The proportion of workers engaged in agriculture in Birbhum has been decreasing. According to the District Human Development Report, “more people are now engaged in non-agricultural activities, such as fishing, retail sales, vegetable vending, selling milk, and so on. As all these activities are at the lower end of the spectrum of marketable skills, it remains doubtful if these activities generate enough return for their family’s sustenance.”

===Backward Regions Grant Fund===
Birbhum district is listed as a backward region and receives financial support from the Backward Regions Grant Fund. The fund, created by the Government of India, is designed to redress regional imbalances in development. As of 2012, 272 districts across the country were listed under this scheme. The list includes 11 districts of West Bengal.

==Transport==

Mayureswar I CD block has 8 originating/ terminating bus routes.

The Khana-Barharwa section of Sahibganj loop passes through this block. There are stations at Mallarpur and Gadadharpur.

NH 14 and NH 114 pass through this block.

==Culture==
Dabukeswar temple at Dabuk is the highest temple in Birbhum district. It was constructed in 1287 Bengali era.

Poush Sankranti fair is held at Shibpur in the Mayureswar police station. Shivratri fair is held at Dabuk. Gosaidas fair is held at Dakshingram. Dharma pujo fair is held at Ratma on the occasion of Buddha Purnima.

==Education==
In 2013-14, Mayureswar I CD block had 112 primary schools with 10,625 students, 8 middle schools with 952 students, 14 high schools with 8,055 students and 8 higher secondary schools with 8,745 students.
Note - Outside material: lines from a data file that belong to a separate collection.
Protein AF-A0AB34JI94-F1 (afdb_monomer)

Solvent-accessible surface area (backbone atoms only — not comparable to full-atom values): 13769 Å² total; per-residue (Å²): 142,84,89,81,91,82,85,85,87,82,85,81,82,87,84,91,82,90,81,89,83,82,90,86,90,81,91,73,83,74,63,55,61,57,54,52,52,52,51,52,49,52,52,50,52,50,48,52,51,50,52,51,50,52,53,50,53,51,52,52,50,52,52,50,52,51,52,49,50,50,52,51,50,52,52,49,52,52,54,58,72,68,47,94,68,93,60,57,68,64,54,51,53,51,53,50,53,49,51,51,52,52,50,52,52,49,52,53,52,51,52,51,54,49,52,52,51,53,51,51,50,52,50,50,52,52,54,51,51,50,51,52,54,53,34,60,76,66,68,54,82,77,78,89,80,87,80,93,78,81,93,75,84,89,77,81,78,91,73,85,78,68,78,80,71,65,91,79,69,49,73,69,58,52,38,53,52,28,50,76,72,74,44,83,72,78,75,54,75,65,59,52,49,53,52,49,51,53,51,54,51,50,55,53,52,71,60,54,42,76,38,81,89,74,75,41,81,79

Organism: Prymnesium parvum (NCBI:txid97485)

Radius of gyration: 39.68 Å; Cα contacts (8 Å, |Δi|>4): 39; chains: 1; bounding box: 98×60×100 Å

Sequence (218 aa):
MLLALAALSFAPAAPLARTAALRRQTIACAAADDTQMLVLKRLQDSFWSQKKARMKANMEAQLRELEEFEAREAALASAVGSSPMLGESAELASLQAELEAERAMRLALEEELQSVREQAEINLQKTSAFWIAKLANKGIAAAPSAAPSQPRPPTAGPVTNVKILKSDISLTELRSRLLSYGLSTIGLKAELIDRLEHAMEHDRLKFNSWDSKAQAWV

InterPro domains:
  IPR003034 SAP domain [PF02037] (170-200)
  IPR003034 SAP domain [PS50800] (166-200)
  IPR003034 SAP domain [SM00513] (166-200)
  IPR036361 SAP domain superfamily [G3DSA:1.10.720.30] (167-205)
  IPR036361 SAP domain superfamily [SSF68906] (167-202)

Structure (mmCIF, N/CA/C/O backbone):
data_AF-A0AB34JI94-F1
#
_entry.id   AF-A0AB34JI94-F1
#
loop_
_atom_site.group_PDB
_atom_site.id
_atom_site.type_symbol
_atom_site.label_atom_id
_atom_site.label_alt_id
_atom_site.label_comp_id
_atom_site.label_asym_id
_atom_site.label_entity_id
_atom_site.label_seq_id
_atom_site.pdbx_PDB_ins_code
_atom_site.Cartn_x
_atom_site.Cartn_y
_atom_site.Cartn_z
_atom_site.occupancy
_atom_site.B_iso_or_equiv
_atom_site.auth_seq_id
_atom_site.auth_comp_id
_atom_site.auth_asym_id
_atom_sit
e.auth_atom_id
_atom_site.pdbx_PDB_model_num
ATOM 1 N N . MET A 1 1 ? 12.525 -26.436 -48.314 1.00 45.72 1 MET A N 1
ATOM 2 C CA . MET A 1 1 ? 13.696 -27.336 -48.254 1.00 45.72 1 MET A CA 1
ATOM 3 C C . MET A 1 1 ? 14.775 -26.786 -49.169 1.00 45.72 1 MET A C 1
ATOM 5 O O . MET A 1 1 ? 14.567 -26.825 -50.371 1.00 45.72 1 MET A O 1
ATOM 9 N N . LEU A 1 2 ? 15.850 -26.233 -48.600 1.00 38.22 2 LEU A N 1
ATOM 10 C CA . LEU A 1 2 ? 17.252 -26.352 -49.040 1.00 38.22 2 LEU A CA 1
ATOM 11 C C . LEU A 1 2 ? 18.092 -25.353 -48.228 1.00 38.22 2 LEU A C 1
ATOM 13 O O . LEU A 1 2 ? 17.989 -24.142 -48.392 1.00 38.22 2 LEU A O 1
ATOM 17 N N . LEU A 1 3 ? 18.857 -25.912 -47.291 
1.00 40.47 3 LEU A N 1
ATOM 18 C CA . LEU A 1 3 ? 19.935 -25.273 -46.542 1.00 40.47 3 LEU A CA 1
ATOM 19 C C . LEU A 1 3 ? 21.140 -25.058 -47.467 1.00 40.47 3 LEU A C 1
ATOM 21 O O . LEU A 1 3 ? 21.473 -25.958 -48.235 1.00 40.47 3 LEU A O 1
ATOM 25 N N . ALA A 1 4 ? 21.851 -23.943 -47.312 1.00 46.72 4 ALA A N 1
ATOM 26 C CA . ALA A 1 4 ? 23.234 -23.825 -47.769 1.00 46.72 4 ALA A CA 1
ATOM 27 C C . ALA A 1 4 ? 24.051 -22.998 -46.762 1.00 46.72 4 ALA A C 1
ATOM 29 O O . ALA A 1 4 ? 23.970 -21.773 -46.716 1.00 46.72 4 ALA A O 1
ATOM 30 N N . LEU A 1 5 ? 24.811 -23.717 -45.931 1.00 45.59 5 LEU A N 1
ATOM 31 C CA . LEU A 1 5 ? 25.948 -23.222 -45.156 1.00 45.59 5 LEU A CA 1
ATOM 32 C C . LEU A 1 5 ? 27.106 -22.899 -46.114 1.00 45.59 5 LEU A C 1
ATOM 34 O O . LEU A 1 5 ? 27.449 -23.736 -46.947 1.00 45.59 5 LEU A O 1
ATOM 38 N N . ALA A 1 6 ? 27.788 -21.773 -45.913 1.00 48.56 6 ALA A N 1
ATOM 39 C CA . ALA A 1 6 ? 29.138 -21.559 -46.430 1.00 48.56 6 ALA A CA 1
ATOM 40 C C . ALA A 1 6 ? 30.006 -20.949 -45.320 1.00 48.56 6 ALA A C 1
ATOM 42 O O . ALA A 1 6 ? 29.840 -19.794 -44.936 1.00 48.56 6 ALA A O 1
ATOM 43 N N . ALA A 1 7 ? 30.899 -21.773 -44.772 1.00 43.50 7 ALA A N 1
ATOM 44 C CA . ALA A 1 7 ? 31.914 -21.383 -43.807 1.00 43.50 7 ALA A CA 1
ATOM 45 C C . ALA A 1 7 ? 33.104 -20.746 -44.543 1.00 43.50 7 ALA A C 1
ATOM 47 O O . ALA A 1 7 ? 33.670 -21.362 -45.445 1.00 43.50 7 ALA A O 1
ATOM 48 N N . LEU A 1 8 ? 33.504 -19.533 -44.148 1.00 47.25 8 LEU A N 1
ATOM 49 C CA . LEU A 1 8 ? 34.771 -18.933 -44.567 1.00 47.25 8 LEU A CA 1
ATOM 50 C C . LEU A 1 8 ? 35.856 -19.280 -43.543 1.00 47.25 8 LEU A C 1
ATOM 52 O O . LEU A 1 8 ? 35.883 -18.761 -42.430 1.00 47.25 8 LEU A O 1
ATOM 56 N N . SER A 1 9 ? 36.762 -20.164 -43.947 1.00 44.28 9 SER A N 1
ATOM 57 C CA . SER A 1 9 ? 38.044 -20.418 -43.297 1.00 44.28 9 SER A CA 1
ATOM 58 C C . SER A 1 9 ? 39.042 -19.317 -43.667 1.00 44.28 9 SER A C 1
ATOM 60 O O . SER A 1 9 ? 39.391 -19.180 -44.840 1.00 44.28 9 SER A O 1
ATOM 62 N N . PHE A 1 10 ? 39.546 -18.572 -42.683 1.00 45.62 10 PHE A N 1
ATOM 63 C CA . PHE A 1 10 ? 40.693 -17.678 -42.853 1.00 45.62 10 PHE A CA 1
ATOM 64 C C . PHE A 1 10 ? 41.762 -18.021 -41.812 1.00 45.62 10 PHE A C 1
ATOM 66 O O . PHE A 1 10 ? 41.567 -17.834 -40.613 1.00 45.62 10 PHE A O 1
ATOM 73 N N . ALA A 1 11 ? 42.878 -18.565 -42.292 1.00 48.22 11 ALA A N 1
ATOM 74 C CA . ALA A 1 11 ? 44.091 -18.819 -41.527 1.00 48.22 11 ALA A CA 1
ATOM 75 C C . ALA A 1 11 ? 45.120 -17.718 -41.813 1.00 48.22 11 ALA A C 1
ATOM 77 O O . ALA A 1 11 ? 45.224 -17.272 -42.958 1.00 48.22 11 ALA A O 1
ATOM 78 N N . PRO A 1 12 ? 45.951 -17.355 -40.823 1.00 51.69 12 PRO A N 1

Mayureswar I CD Block had 1 general degree college with 2,432 students, 3 technical/ professional institutions with 449 students and 258 institutions for special and non-formal education with 8,065 students

As per the 2011 census, in Mayursewar I CD Block, amongst the 107 inhabited villages, 6 villages did not have a school, 34 villages had more than 1 primary school, 35 villages had at least 1 primary and 1 middle school and 26 villages had at least 1 middle and 1 secondary school. 13 villages had senior secondary schools. There were 2 degree colleges for arts, science and commerce in Mayureswar I CD Block.

Turku Hansda-Lapsa Hemram Mahavidyalaya was established at Madian in 2006.

==Healthcare==
In 2014, Muyureswar I CD block had 1 rural hospital and 2 primary health centres with total 31 beds and 4 doctors (excluding private bodies). It had 23 family welfare subcentres. 4,004 patients were treated indoor and 84,606 patients were treated outdoor in the hospitals, health centres and subcentres of the CD block.
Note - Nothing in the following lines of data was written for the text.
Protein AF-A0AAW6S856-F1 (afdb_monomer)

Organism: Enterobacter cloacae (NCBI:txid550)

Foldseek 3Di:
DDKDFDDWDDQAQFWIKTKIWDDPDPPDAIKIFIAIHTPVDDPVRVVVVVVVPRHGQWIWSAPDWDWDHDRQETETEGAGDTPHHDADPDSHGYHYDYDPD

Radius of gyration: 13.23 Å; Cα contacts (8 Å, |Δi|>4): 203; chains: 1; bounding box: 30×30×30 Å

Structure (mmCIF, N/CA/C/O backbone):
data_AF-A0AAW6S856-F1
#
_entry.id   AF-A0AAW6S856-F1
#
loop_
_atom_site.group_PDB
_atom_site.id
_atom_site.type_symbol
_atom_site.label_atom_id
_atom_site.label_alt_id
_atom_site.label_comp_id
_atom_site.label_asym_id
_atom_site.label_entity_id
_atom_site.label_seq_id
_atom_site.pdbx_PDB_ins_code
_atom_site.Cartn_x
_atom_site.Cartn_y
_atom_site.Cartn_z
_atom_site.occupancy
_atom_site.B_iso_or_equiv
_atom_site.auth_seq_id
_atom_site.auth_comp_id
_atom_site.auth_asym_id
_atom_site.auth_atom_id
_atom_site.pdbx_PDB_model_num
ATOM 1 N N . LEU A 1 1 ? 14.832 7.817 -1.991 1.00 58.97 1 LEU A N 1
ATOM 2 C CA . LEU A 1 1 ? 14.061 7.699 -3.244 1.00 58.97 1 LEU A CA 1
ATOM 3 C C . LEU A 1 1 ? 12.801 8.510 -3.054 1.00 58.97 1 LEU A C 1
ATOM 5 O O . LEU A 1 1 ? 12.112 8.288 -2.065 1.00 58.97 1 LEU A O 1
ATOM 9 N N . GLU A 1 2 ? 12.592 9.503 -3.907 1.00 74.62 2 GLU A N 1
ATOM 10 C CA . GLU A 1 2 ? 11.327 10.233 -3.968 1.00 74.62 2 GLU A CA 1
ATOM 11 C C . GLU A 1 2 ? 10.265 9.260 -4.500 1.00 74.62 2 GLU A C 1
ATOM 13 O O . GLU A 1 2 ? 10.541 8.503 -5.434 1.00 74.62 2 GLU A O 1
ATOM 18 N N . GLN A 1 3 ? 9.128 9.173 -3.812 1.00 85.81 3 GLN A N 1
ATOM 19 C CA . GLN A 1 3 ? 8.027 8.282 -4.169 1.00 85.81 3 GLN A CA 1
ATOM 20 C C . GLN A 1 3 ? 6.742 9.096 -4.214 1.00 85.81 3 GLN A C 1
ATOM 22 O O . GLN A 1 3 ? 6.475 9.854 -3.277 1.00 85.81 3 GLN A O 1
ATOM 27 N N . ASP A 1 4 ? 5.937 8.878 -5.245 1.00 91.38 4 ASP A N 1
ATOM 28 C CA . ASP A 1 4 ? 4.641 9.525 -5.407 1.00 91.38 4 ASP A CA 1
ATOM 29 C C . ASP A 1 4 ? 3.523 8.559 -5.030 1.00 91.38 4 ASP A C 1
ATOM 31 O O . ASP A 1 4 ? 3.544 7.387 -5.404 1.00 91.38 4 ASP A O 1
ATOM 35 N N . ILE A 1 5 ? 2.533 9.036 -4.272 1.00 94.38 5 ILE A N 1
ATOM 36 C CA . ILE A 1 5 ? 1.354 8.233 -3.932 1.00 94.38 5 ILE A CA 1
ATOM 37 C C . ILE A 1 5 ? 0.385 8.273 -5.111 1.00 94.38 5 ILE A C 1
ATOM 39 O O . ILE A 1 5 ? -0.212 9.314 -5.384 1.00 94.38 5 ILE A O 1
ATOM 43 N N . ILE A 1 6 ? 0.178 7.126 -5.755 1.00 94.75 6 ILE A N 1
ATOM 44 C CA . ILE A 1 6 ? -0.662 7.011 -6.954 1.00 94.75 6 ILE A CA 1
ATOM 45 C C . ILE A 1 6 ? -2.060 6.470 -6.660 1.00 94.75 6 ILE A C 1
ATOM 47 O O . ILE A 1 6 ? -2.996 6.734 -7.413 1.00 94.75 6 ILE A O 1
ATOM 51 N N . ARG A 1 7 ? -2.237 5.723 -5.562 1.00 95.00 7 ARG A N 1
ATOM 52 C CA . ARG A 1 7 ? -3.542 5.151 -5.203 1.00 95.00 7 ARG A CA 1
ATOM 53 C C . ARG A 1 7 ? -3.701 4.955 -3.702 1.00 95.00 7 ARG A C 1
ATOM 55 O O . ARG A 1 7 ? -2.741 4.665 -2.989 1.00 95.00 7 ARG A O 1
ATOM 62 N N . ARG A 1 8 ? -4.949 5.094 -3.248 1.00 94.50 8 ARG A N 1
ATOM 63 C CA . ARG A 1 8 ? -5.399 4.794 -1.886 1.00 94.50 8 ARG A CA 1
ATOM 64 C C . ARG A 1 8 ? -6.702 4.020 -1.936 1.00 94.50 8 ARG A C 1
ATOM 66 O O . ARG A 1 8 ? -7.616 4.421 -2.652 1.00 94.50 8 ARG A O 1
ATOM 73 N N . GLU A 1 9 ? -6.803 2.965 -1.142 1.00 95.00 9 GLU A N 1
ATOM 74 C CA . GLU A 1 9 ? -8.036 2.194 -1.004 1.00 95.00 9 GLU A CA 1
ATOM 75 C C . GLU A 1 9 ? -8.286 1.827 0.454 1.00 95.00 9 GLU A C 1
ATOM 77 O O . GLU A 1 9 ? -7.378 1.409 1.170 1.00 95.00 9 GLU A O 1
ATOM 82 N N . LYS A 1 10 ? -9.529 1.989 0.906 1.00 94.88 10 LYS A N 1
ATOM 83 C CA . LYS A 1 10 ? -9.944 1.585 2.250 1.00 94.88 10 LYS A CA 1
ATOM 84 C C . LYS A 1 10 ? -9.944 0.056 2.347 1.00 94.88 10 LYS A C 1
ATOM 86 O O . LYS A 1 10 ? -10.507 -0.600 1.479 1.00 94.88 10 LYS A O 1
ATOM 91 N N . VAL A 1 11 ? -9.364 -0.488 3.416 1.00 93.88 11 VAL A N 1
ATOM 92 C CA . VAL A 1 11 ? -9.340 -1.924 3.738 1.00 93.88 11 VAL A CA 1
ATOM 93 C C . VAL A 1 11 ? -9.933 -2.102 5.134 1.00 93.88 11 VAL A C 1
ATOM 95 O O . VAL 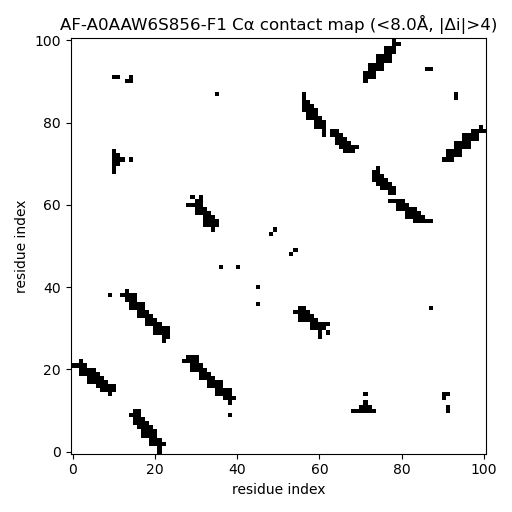A 1 11 ? -9.263 -1.921 6.155 1.00 93.88 11 VAL A O 1
ATOM 98 N N . GLY A 1 12 ? -11.226 -2.414 5.187 1.00 91.44 12 GLY A N 1
ATOM 99 C CA . GLY A 1 12 ? -12.006 -2.377 6.421 1.00 91.44 12 GLY A CA 1
ATOM 100 C C . GLY A 1 12 ? -11.965 -0.998 7.094 1.00 91.44 12 GLY A C 1
ATOM 101 O O . GLY A 1 12 ? -11.710 0.021 6.461 1.00 91.44 12 GLY A O 1
ATOM 102 N N . GLU A 1 13 ? -12.211 -0.945 8.402 1.00 92.06 13 GLU A N 1
ATOM 103 C CA . GLU A 1 13 ? -12.269 0.327 9.149 1.00 92.06 13 GLU A CA 1
ATOM 104 C C . GLU A 1 13 ? -10.917 0.803 9.697 1.00 92.06 13 GLU A C 1
ATOM 106 O O . GLU A 1 13 ? -10.789 1.940 10.152 1.00 92.06 13 GLU A O 1
ATOM 111 N N . LEU A 1 14 ? -9.908 -0.068 9.709 1.00 93.06 14 LEU A N 1
ATOM 112 C CA . LEU A 1 14 ? -8.658 0.171 10.438 1.00 93.06 14 LEU A CA 1
ATOM 113 C C . LEU A 1 14 ? -7.454 0.383 9.527 1.00 93.06 14 LEU A C 1
ATOM 115 O O . LEU A 1 14 ? -6.418 0.862 10.001 1.00 93.06 14 LEU A O 1
ATOM 119 N N . SER A 1 15 ? -7.580 0.069 8.238 1.00 94.12 15 SER A N 1
ATOM 120 C CA . SER A 1 15 ? -6.450 0.074 7.323 1.00 94.12 15 SER A CA 1
ATOM 121 C C . SER A 1 15 ? -6.756 0.739 5.986 1.00 94.12 15 SER A C 1
ATOM 123 O O . SER A 1 15 ? -7.885 0.750 5.501 1.00 94.12 15 SER A O 1
ATOM 125 N N . THR A 1 16 ? -5.704 1.284 5.391 1.00 95.50 16 THR A N 1
ATOM 126 C CA . THR A 1 16 ? -5.698 1.861 4.051 1.00 95.50 16 THR A CA 1
ATOM 127 C C . THR A 1 16 ? -4.567 1.208 3.273 1.00 95.50 16 THR A C 1
ATOM 129 O O . THR A 1 16 ? -3.419 1.217 3.720 1.00 95.50 16 THR A O 1
ATOM 132 N N . LEU A 1 17 ? -4.879 0.649 2.109 1.00 96.19 17 LEU A N 1
ATOM 133 C CA . LEU A 1 17 ? -3.882 0.280 1.117 1.00 96.19 17 LEU A CA 1
ATOM 134 C C . LEU A 1 17 ? -3.373 1.561 0.455 1.00 96.19 17 LEU A C 1
ATOM 136 O O . LEU A 1 17 ? -4.165 2.315 -0.110 1.00 96.19 17 LEU A O 1
ATOM 140 N N . ILE A 1 18 ? -2.068 1.802 0.522 1.00 96.44 18 ILE A N 1
ATOM 141 C CA . ILE A 1 18 ? -1.401 2.905 -0.173 1.00 96.44 18 ILE A CA 1
ATOM 142 C C . ILE A 1 18 ? -0.454 2.301 -1.203 1.00 96.44 18 ILE A C 1
ATOM 144 O O . ILE A 1 18 ? 0.342 1.422 -0.867 1.00 96.44 18 ILE A O 1
ATOM 148 N N . ILE A 1 19 ? -0.545 2.774 -2.445 1.00 96.12 19 ILE A N 1
ATOM 149 C CA . ILE A 1 19 ? 0.354 2.388 -3.533 1.00 96.12 19 ILE A CA 1
ATOM 150 C C . ILE A 1 19 ? 1.167 3.611 -3.922 1.00 96.12 19 ILE A C 1
ATOM 152 O O . ILE A 1 19 ? 0.601 4.669 -4.221 1.00 96.12 19 ILE A O 1
ATOM 156 N N . THR A 1 20 ? 2.483 3.452 -3.925 1.00 95.25 20 THR A N 1
ATOM 157 C CA . THR A 1 20 ? 3.413 4.453 -4.430 1.00 95.25 20 THR A CA 1
ATOM 158 C C . THR A 1 20 ? 4.123 3.950 -5.674 1.00 95.25 20 THR A C 1
ATOM 160 O O . THR A 1 20 ? 4.261 2.742 -5.889 1.00 95.25 20 THR A O 1
ATOM 163 N N . GLU A 1 21 ? 4.603 4.886 -6.479 1.00 93.62 21 GLU A N 1
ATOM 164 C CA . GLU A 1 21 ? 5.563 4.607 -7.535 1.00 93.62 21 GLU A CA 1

As per 2011 census, in Mayureswar I CD Block, 1 village had a community health centre, 3 villages had primary health centres, 78 villages had primary health subcentres, 4 villages had maternity and child welfare centres, 4 villages had veterinary hospitals, 15 villages had medicine shops and out of the 107 inhabited villages 20 villages had no medical facilities.

Mallarpur Rural Hospital at Mallarpur has 30 beds. There are primary health centres at Talwa (6 beds) and Ratma (PO Daksingram) (6 beds).